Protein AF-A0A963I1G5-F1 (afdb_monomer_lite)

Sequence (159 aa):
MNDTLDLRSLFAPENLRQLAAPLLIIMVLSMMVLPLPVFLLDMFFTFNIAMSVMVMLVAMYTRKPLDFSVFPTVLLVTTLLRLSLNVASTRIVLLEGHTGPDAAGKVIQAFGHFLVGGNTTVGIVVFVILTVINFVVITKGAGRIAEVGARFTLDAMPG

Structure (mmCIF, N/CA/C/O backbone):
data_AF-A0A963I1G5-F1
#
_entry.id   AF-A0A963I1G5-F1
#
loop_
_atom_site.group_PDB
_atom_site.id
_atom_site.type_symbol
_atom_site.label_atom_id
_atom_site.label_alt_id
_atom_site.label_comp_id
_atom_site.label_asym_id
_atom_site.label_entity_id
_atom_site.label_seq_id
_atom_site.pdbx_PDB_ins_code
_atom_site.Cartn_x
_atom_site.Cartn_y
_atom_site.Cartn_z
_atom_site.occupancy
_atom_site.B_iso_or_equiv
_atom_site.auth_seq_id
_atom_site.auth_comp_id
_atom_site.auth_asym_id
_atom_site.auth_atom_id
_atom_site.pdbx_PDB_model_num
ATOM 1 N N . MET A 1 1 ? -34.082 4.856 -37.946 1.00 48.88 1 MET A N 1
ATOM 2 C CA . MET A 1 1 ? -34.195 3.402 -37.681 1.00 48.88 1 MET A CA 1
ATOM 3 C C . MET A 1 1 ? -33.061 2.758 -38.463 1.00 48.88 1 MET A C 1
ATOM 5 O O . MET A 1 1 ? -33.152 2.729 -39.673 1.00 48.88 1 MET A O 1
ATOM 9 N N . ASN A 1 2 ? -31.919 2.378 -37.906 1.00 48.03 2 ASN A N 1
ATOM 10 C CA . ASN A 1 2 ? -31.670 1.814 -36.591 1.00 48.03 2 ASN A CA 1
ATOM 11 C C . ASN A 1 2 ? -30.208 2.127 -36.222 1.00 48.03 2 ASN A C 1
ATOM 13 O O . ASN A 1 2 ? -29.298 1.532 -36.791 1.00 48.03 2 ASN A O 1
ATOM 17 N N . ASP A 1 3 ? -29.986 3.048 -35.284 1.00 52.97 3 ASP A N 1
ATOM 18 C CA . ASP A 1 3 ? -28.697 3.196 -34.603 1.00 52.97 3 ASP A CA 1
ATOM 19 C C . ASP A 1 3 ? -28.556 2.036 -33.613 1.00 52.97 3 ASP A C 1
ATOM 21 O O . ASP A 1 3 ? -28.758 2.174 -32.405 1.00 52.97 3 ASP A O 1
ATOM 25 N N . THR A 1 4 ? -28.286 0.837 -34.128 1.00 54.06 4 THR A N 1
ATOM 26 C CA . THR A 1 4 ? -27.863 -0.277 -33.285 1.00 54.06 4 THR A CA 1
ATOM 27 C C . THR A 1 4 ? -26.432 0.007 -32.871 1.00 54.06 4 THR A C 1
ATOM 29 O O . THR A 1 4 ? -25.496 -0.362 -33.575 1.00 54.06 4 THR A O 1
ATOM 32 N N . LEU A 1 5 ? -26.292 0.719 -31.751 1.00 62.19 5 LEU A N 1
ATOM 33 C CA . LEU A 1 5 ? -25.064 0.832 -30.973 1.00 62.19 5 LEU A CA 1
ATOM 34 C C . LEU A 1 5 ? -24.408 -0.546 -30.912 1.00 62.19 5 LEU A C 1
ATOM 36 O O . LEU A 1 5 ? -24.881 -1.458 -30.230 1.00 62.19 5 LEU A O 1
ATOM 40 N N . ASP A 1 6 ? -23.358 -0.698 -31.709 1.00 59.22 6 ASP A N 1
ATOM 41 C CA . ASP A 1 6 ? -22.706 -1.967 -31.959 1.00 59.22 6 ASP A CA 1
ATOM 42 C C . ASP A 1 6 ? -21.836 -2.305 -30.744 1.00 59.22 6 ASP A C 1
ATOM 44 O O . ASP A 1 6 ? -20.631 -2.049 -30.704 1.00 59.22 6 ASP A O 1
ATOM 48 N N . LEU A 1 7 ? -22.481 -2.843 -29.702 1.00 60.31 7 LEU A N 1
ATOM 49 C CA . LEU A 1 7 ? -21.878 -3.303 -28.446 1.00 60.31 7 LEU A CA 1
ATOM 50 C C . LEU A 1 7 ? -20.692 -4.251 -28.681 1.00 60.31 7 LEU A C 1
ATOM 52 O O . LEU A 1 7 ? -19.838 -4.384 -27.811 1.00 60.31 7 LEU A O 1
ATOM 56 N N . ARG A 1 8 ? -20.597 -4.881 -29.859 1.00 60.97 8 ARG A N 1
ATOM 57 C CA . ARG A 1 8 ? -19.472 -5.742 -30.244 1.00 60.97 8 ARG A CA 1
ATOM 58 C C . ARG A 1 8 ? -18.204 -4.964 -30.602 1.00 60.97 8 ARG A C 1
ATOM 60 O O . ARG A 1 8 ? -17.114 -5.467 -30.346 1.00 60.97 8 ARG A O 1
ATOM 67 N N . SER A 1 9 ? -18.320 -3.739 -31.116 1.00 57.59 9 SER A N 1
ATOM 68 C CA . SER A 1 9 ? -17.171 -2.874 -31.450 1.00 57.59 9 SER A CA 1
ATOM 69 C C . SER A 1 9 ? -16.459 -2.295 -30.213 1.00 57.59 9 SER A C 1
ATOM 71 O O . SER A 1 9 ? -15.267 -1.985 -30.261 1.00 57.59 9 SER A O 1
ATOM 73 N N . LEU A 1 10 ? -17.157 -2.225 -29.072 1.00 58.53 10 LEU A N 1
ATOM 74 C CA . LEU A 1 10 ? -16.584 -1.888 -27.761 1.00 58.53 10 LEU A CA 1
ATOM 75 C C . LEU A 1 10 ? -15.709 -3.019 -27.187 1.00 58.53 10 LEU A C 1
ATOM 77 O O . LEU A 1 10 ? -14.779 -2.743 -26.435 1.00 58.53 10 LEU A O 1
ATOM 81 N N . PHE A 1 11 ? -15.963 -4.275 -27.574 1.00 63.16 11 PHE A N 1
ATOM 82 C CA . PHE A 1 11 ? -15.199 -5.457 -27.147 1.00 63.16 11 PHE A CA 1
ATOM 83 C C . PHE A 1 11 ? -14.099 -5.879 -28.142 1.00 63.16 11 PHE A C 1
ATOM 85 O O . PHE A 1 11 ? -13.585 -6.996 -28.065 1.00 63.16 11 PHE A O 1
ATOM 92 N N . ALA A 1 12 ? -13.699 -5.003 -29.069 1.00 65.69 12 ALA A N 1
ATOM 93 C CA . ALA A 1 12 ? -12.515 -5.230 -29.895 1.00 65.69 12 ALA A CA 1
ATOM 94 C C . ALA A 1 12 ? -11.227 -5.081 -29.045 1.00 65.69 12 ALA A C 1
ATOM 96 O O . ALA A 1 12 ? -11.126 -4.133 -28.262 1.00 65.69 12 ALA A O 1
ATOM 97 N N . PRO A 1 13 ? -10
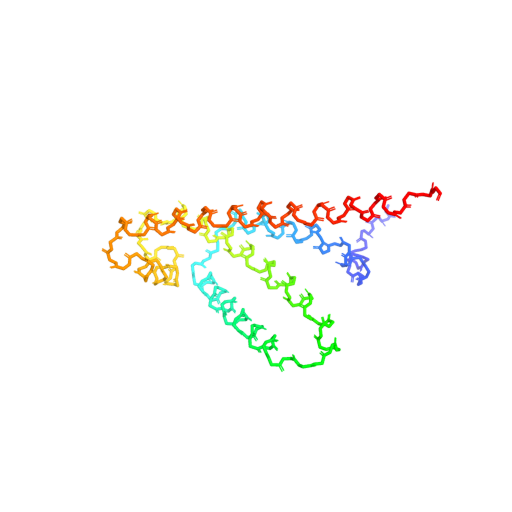.216 -5.959 -29.194 1.00 60.19 13 PRO A N 1
ATOM 98 C CA . PRO A 1 13 ? -9.009 -5.959 -28.354 1.00 60.19 13 PRO A CA 1
ATOM 99 C C . PRO A 1 13 ? -8.187 -4.657 -28.431 1.00 60.19 13 PRO A C 1
ATOM 101 O O . PRO A 1 13 ? -7.552 -4.274 -27.450 1.00 60.19 13 PRO A O 1
ATOM 104 N N . GLU A 1 14 ? -8.251 -3.939 -29.556 1.00 62.94 14 GLU A N 1
ATOM 105 C CA . GLU A 1 14 ? -7.662 -2.600 -29.733 1.00 62.94 14 GLU A CA 1
ATOM 106 C C . GLU A 1 14 ? -8.357 -
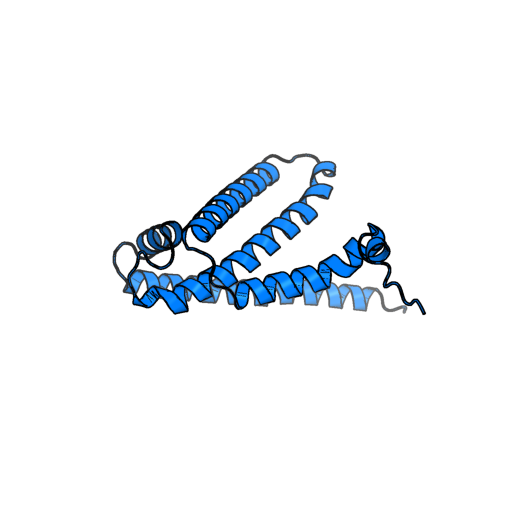1.541 -28.851 1.00 62.94 14 GLU A C 1
ATOM 108 O O . GLU A 1 14 ? -7.693 -0.776 -28.145 1.00 62.94 14 GLU A O 1
ATOM 113 N N . ASN A 1 15 ? -9.696 -1.558 -28.801 1.00 63.25 15 ASN A N 1
ATOM 114 C CA . ASN A 1 15 ? -10.492 -0.652 -27.970 1.00 63.25 15 ASN A CA 1
ATOM 115 C C . ASN A 1 15 ? -10.417 -1.015 -26.485 1.00 63.25 15 ASN A C 1
ATOM 117 O O . ASN A 1 15 ? -10.415 -0.107 -25.661 1.00 63.25 15 ASN A O 1
ATOM 121 N N . LEU A 1 16 ? -10.263 -2.294 -26.114 1.00 62.31 16 LEU A N 1
ATOM 122 C CA . LEU A 1 16 ? -10.040 -2.694 -24.716 1.00 62.31 16 LEU A CA 1
ATOM 123 C C . LEU A 1 16 ? -8.801 -2.026 -24.110 1.00 62.31 16 LEU A C 1
ATOM 125 O O . LEU A 1 16 ? -8.814 -1.682 -22.931 1.00 62.31 16 LEU A O 1
ATOM 129 N N . ARG A 1 17 ? -7.739 -1.815 -24.896 1.00 63.03 17 ARG A N 1
ATOM 130 C CA . ARG A 1 17 ? -6.517 -1.157 -24.414 1.00 63.03 17 ARG A CA 1
ATOM 131 C C . ARG A 1 17 ? -6.713 0.347 -24.198 1.00 63.03 17 ARG A C 1
ATOM 133 O O . ARG A 1 17 ? -6.146 0.892 -23.255 1.00 63.03 17 ARG A O 1
ATOM 140 N N . GLN A 1 18 ? -7.537 0.997 -25.020 1.00 69.25 18 GLN A N 1
ATOM 141 C CA . GLN A 1 18 ? -7.924 2.403 -24.840 1.00 69.25 18 GLN A CA 1
ATOM 142 C C . GLN A 1 18 ? -8.970 2.582 -23.729 1.00 69.25 18 GLN A C 1
ATOM 144 O O . GLN A 1 18 ? -8.923 3.570 -23.001 1.00 69.25 18 GLN A O 1
ATOM 149 N N . LEU A 1 19 ? -9.863 1.604 -23.544 1.00 70.88 19 LEU A N 1
ATOM 150 C CA . LEU A 1 19 ? -10.857 1.578 -22.470 1.00 70.88 19 LEU A CA 1
ATOM 151 C C . LEU A 1 19 ? -10.247 1.176 -21.122 1.00 70.88 19 LEU A C 1
ATOM 153 O O . LEU A 1 19 ? -10.797 1.528 -20.085 1.00 70.88 19 LEU A O 1
ATOM 157 N N . ALA A 1 20 ? -9.103 0.487 -21.114 1.00 75.12 20 ALA A N 1
ATOM 158 C CA . ALA A 1 20 ? -8.439 0.040 -19.893 1.00 75.12 20 ALA A CA 1
ATOM 159 C C . ALA A 1 20 ? -8.116 1.201 -18.945 1.00 75.12 20 ALA A C 1
ATOM 161 O O . ALA A 1 20 ? -8.321 1.067 -17.745 1.00 75.12 20 ALA A O 1
ATOM 162 N N . ALA A 1 21 ? -7.661 2.348 -19.460 1.00 73.31 21 ALA A N 1
ATOM 163 C CA . ALA A 1 21 ? -7.358 3.519 -18.637 1.00 73.31 21 ALA A CA 1
ATOM 164 C C . ALA A 1 21 ? -8.612 4.133 -17.967 1.00 73.31 21 ALA A C 1
ATOM 166 O O . ALA A 1 21 ? -8.634 4.212 -16.737 1.00 73.31 21 ALA A O 1
ATOM 167 N N . PRO A 1 22 ? -9.680 4.523 -18.696 1.00 79.44 22 PRO A N 1
ATOM 168 C CA . PRO A 1 22 ? -10.901 5.039 -18.076 1.00 79.44 22 PRO A CA 1
ATOM 169 C C . PRO A 1 22 ? -11.631 3.988 -17.231 1.00 79.44 22 PRO A C 1
ATOM 171 O O . PRO A 1 22 ? -12.195 4.334 -16.197 1.00 79.44 22 PRO A O 1
ATOM 174 N N . LEU A 1 23 ? -11.583 2.706 -17.601 1.00 78.69 23 LEU A N 1
ATOM 175 C CA . LEU A 1 23 ? -12.197 1.627 -16.824 1.00 78.69 23 LEU A CA 1
ATOM 176 C C . LEU A 1 23 ? -11.430 1.354 -15.524 1.00 78.69 23 LEU A C 1
ATOM 178 O O . LEU A 1 23 ? -12.059 1.132 -14.496 1.00 78.69 23 LEU A O 1
ATOM 182 N N . LEU A 1 24 ? -10.098 1.466 -15.530 1.00 70.12 24 LEU A N 1
ATOM 183 C CA . LEU A 1 24 ? -9.274 1.436 -14.319 1.00 70.12 24 LEU A CA 1
ATOM 184 C C . LEU A 1 24 ? -9.578 2.640 -13.419 1.00 70.12 24 LEU A C 1
ATOM 186 O O . LEU A 1 24 ? -9.726 2.466 -12.214 1.00 70.12 24 LEU A O 1
ATOM 190 N N . ILE A 1 25 ? -9.749 3.839 -13.985 1.00 71.00 25 ILE A N 1
ATOM 191 C CA . ILE A 1 25 ? -10.150 5.035 -13.225 1.00 71.00 25 ILE A CA 1
ATOM 192 C C . ILE A 1 25 ? -11.537 4.842 -12.599 1.00 71.00 25 ILE A C 1
ATOM 194 O O . ILE A 1 25 ? -11.698 5.064 -11.402 1.00 71.00 25 ILE A O 1
ATOM 198 N N . ILE A 1 26 ? -12.527 4.376 -13.365 1.00 77.06 26 ILE A N 1
ATOM 199 C CA . ILE A 1 26 ? -13.878 4.086 -12.859 1.00 77.06 26 ILE A CA 1
ATOM 200 C C . ILE A 1 26 ? -13.837 2.973 -11.807 1.00 77.06 26 ILE A C 1
ATOM 202 O O . ILE A 1 26 ? -14.515 3.077 -10.791 1.00 77.06 26 ILE A O 1
ATOM 206 N N . MET A 1 27 ? -13.014 1.942 -11.994 1.00 67.25 27 MET A N 1
ATOM 207 C CA . MET A 1 27 ? -12.820 0.864 -11.025 1.00 67.25 27 MET A CA 1
ATOM 208 C C . MET A 1 27 ? -12.222 1.390 -9.713 1.00 67.25 27 MET A C 1
ATOM 210 O O . MET A 1 27 ? -12.761 1.093 -8.650 1.00 67.25 27 MET A O 1
ATOM 214 N N . VAL A 1 28 ? -11.190 2.239 -9.769 1.00 63.19 28 VAL A N 1
ATOM 215 C CA . VAL A 1 28 ? -10.595 2.893 -8.588 1.00 63.19 28 VAL A CA 1
ATOM 216 C C . VAL A 1 28 ? -11.605 3.810 -7.891 1.00 63.19 28 VAL A C 1
ATOM 218 O O . VAL A 1 28 ? -11.753 3.737 -6.672 1.00 63.19 28 VAL A O 1
ATOM 221 N N . LEU A 1 29 ? -12.353 4.621 -8.646 1.00 67.50 29 LEU A N 1
ATOM 222 C CA . LEU A 1 29 ? -13.408 5.479 -8.096 1.00 67.50 29 LEU A CA 1
ATOM 223 C C . LEU A 1 29 ? -14.548 4.656 -7.482 1.00 67.50 29 LEU A C 1
ATOM 225 O O . LEU A 1 29 ? -15.046 4.991 -6.413 1.00 67.50 29 LEU A O 1
ATOM 229 N N . SER A 1 30 ? -14.933 3.544 -8.106 1.00 66.06 30 SER A N 1
ATOM 230 C CA . SER A 1 30 ? -15.975 2.658 -7.586 1.00 66.06 30 SER A CA 1
ATOM 231 C C . SER A 1 30 ? -15.537 1.948 -6.300 1.00 66.06 30 SER A C 1
ATOM 233 O O . SER A 1 30 ? -16.296 1.947 -5.337 1.00 66.06 30 SER A O 1
ATOM 235 N N . MET A 1 31 ? -14.292 1.461 -6.215 1.00 63.44 31 MET A N 1
ATOM 236 C CA . MET A 1 31 ? -13.685 0.955 -4.972 1.00 63.44 31 MET A CA 1
ATOM 237 C C . MET A 1 31 ? -13.602 2.024 -3.872 1.00 63.44 31 MET A C 1
ATOM 239 O O . MET A 1 31 ? -13.673 1.693 -2.692 1.00 63.44 31 MET A O 1
ATOM 243 N N . MET A 1 32 ? -13.468 3.304 -4.235 1.00 60.88 32 MET A N 1
ATOM 244 C CA . MET A 1 32 ? -13.495 4.421 -3.283 1.00 60.88 32 MET A CA 1
ATOM 245 C C . MET A 1 32 ? -14.915 4.718 -2.764 1.00 60.88 32 MET A C 1
ATOM 247 O O . MET A 1 32 ? -15.076 5.226 -1.654 1.00 60.88 32 MET A O 1
ATOM 251 N N . VAL A 1 33 ? -15.959 4.390 -3.529 1.00 61.06 33 VAL A N 1
ATOM 252 C CA . VAL A 1 33 ? -17.362 4.637 -3.153 1.00 61.06 33 VAL A CA 1
ATOM 253 C C . VAL A 1 33 ? -17.993 3.432 -2.447 1.00 61.06 33 VAL A C 1
ATOM 255 O O . VAL A 1 33 ? -18.817 3.627 -1.553 1.00 61.06 33 VAL A O 1
ATOM 258 N N . LEU A 1 34 ? -17.599 2.203 -2.792 1.00 64.81 34 LEU A N 1
ATOM 259 C CA . LEU A 1 34 ? -18.232 0.965 -2.326 1.00 64.81 34 LEU A CA 1
ATOM 260 C C . LEU A 1 34 ? -17.421 0.304 -1.189 1.00 64.81 34 LEU A C 1
ATOM 262 O O . LEU A 1 34 ? -16.242 0.007 -1.382 1.00 64.81 34 LEU A O 1
ATOM 266 N N . PRO A 1 35 ? -18.015 0.055 -0.002 1.00 66.88 35 PRO A N 1
ATOM 267 C CA . PRO A 1 35 ? -17.343 -0.683 1.066 1.00 66.88 35 PRO A CA 1
ATOM 268 C C . PRO A 1 35 ? -17.095 -2.123 0.631 1.00 66.88 35 PRO A C 1
ATOM 270 O O . PRO A 1 35 ? -18.031 -2.873 0.355 1.00 66.88 35 PRO A O 1
ATOM 273 N N . LEU A 1 36 ? -15.821 -2.505 0.569 1.00 67.25 36 LEU A N 1
ATOM 274 C CA . LEU A 1 36 ? -15.440 -3.899 0.399 1.00 67.25 36 LEU A CA 1
ATOM 275 C C . LEU A 1 36 ? -15.598 -4.640 1.728 1.00 67.25 36 LEU A C 1
ATOM 277 O O . LEU A 1 36 ? -15.246 -4.098 2.775 1.00 67.25 36 LEU A O 1
ATOM 281 N N . PRO A 1 37 ? -16.079 -5.891 1.710 1.00 78.44 37 PRO A N 1
ATOM 282 C CA . PRO A 1 37 ? -16.125 -6.691 2.920 1.00 78.44 37 PRO A CA 1
ATOM 283 C C . PRO A 1 37 ? -14.698 -6.961 3.418 1.00 78.44 37 PRO A C 1
ATOM 285 O O . PRO A 1 37 ? -13.815 -7.342 2.645 1.00 78.44 37 PRO A O 1
ATOM 288 N N . VAL A 1 38 ? -14.499 -6.826 4.729 1.00 79.19 38 VAL A N 1
ATOM 289 C CA . VAL A 1 38 ? -13.209 -7.004 5.427 1.00 79.19 38 VAL A CA 1
ATOM 290 C C . VAL A 1 38 ? -12.499 -8.325 5.106 1.00 79.19 38 VAL A C 1
ATOM 292 O O . VAL A 1 38 ? -11.276 -8.367 5.022 1.00 79.19 38 VAL A O 1
ATOM 295 N N . PHE A 1 39 ? -13.250 -9.396 4.830 1.00 81.88 39 PHE A N 1
ATOM 296 C CA . PHE A 1 39 ? -12.686 -10.692 4.438 1.00 81.88 39 PHE A CA 1
ATOM 297 C C . PHE A 1 39 ? -11.946 -10.649 3.089 1.00 81.88 39 PHE A C 1
ATOM 299 O O . PHE A 1 39 ? -10.868 -11.225 2.950 1.00 81.88 39 PHE A O 1
ATOM 306 N N . LEU A 1 40 ? -12.505 -9.952 2.091 1.00 82.44 40 LEU A N 1
ATOM 307 C CA . LEU A 1 40 ? -11.854 -9.794 0.786 1.00 82.44 40 LEU A CA 1
ATOM 308 C C . LEU A 1 40 ? -10.606 -8.917 0.909 1.00 82.44 40 LEU A C 1
ATOM 310 O O . LEU A 1 40 ? -9.588 -9.222 0.289 1.00 82.44 40 LEU A O 1
ATOM 314 N N . LEU A 1 41 ? -10.672 -7.865 1.730 1.00 83.94 41 LEU A N 1
ATOM 315 C CA . LEU A 1 41 ? -9.541 -6.976 1.994 1.00 83.94 41 LEU A CA 1
ATOM 316 C C . LEU A 1 41 ? -8.341 -7.751 2.561 1.00 83.94 41 LEU A C 1
ATOM 318 O O . LEU A 1 41 ? -7.238 -7.630 2.027 1.00 83.94 41 LEU A O 1
ATOM 322 N N . ASP A 1 42 ? -8.562 -8.582 3.584 1.00 88.12 42 ASP A N 1
ATOM 323 C CA . ASP A 1 42 ? -7.510 -9.411 4.186 1.00 88.12 42 ASP A CA 1
ATOM 324 C C . ASP A 1 42 ? -6.896 -10.371 3.156 1.00 88.12 42 ASP A C 1
ATOM 326 O O . ASP A 1 42 ? -5.671 -10.441 3.031 1.00 88.12 42 ASP A O 1
ATOM 330 N N . MET A 1 43 ? -7.723 -11.054 2.354 1.00 88.94 43 MET A N 1
ATOM 331 C CA . MET A 1 43 ? -7.228 -11.973 1.323 1.00 88.94 43 MET A CA 1
ATOM 332 C C . MET A 1 43 ? -6.359 -11.256 0.281 1.00 88.94 43 MET A C 1
ATOM 334 O O . MET A 1 43 ? -5.278 -11.745 -0.064 1.00 88.94 43 MET A O 1
ATOM 338 N N . PHE A 1 44 ? -6.784 -10.083 -0.195 1.00 88.31 44 PHE A N 1
ATOM 339 C CA . PHE A 1 44 ? -5.999 -9.311 -1.155 1.00 88.31 44 PHE A CA 1
ATOM 340 C C . PHE A 1 44 ? -4.724 -8.716 -0.547 1.00 88.31 44 PHE A C 1
ATOM 342 O O . PHE A 1 44 ? -3.702 -8.682 -1.234 1.00 88.31 44 PHE A O 1
ATOM 349 N N . PHE A 1 45 ? -4.732 -8.299 0.723 1.00 88.69 45 PHE A N 1
ATOM 350 C CA . PHE A 1 45 ? -3.512 -7.864 1.412 1.00 88.69 45 PHE A CA 1
ATOM 351 C C . PHE A 1 45 ? -2.506 -9.000 1.564 1.00 88.69 45 PHE A C 1
ATOM 353 O O . PHE A 1 45 ? -1.336 -8.830 1.216 1.00 88.69 45 PHE A O 1
ATOM 360 N N . THR A 1 46 ? -2.946 -10.166 2.042 1.00 90.00 46 THR A N 1
ATOM 361 C CA . THR A 1 46 ? -2.074 -11.340 2.178 1.00 90.00 46 THR A CA 1
ATOM 362 C C . THR A 1 46 ? -1.499 -11.746 0.824 1.00 90.00 46 THR A C 1
ATOM 364 O O . THR A 1 46 ? -0.291 -11.969 0.709 1.00 90.00 46 THR A O 1
ATOM 367 N N . PHE A 1 47 ? -2.327 -11.761 -0.222 1.00 92.44 47 PHE A N 1
ATOM 368 C CA . PHE A 1 47 ? -1.875 -12.030 -1.583 1.00 92.44 47 PHE A CA 1
ATOM 369 C C . PHE A 1 47 ? -0.866 -10.986 -2.082 1.00 92.44 47 PHE A C 1
ATOM 371 O O . PHE A 1 47 ? 0.157 -11.347 -2.663 1.00 92.44 47 PHE A O 1
ATOM 378 N N . ASN A 1 48 ? -1.102 -9.696 -1.821 1.00 91.12 48 ASN A N 1
ATOM 379 C CA . ASN A 1 48 ? -0.190 -8.625 -2.217 1.00 91.12 48 ASN A CA 1
ATOM 380 C C . ASN A 1 48 ? 1.187 -8.762 -1.554 1.00 91.12 48 ASN A C 1
ATOM 382 O O . ASN A 1 48 ? 2.212 -8.608 -2.225 1.00 91.12 48 ASN A O 1
ATOM 386 N N . ILE A 1 49 ? 1.221 -9.082 -0.258 1.00 91.06 49 ILE A N 1
ATOM 387 C CA . ILE A 1 49 ? 2.467 -9.303 0.487 1.00 91.06 49 ILE A CA 1
ATOM 388 C C . ILE A 1 49 ? 3.197 -10.532 -0.067 1.00 91.06 49 ILE A C 1
ATOM 390 O O . ILE A 1 49 ? 4.388 -10.443 -0.367 1.00 91.06 49 ILE A O 1
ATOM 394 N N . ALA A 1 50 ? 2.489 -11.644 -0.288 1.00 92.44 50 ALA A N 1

━━━━━━━━━━━━━━━━

### Task brief
All lines above from the one with "ATOM 117 O O" to the one with "ATOM 157 N N", inclusive, should be copied exactly, and no other lines.

### Answer
ATOM 117 O O . ASN A 1 15 ? -10.415 -0.107 -25.661 1.00 63.25 15 ASN A O 1
ATOM 121 N N . LEU A 1 16 ? -10.263 -2.294 -26.114 1.00 62.31 16 LEU A N 1
ATOM 122 C CA . LEU A 1 16 ? -10.040 -2.694 -24.716 1.00 62.31 16 LEU A CA 1
ATOM 123 C C . LEU A 1 16 ? -8.801 -2.026 -24.110 1.00 62.31 16 LEU A C 1
ATOM 125 O O . LEU A 1 16 ? -8.814 -1.682 -22.931 1.00 62.31 16 LEU A O 1
ATOM 129 N N . ARG A 1 17 ? -7.739 -1.815 -24.896 1.00 63.03 17 ARG A N 1
ATOM 130 C CA . ARG A 1 17 ? -6.517 -1.157 -24.414 1.00 63.03 17 ARG A CA 1
ATOM 131 C C . ARG A 1 17 ? -6.713 0.347 -24.198 1.00 63.03 17 ARG A C 1
ATOM 133 O O . ARG A 1 17 ? -6.146 0.892 -23.255 1.00 63.03 17 ARG A O 1
ATOM 140 N N . GLN A 1 18 ? -7.537 0.997 -25.020 1.00 69.25 18 GLN A N 1
ATOM 141 C CA . GLN A 1 18 ? -7.924 2.403 -24.840 1.00 69.25 18 GLN A CA 1
ATOM 142 C C . GLN A 1 18 ? -8.970 2.582 -23.729 1.00 69.25 18 GLN A C 1
ATOM 144 O O . GLN A 1 18 ? -8.923 3.570 -23.001 1.00 69.25 18 GLN A O 1
ATOM 149 N N . LEU A 1 19 ? -9.863 1.604 -23.544 1.00 70.88 19 LEU A N 1
ATOM 150 C CA . LEU A 1 19 ? -10.857 1.578 -22.470 1.00 70.88 19 LEU A CA 1
ATOM 151 C C . LEU A 1 19 ? -10.247 1.176 -21.122 1.00 70.88 19 LEU A C 1
ATOM 153 O O . LEU A 1 19 ? -10.797 1.528 -20.085 1.00 70.88 19 LEU A O 1
ATOM 157 N N . ALA A 1 20 ? -9.103 0.487 -21.114 1.00 75.12 20 ALA A N 1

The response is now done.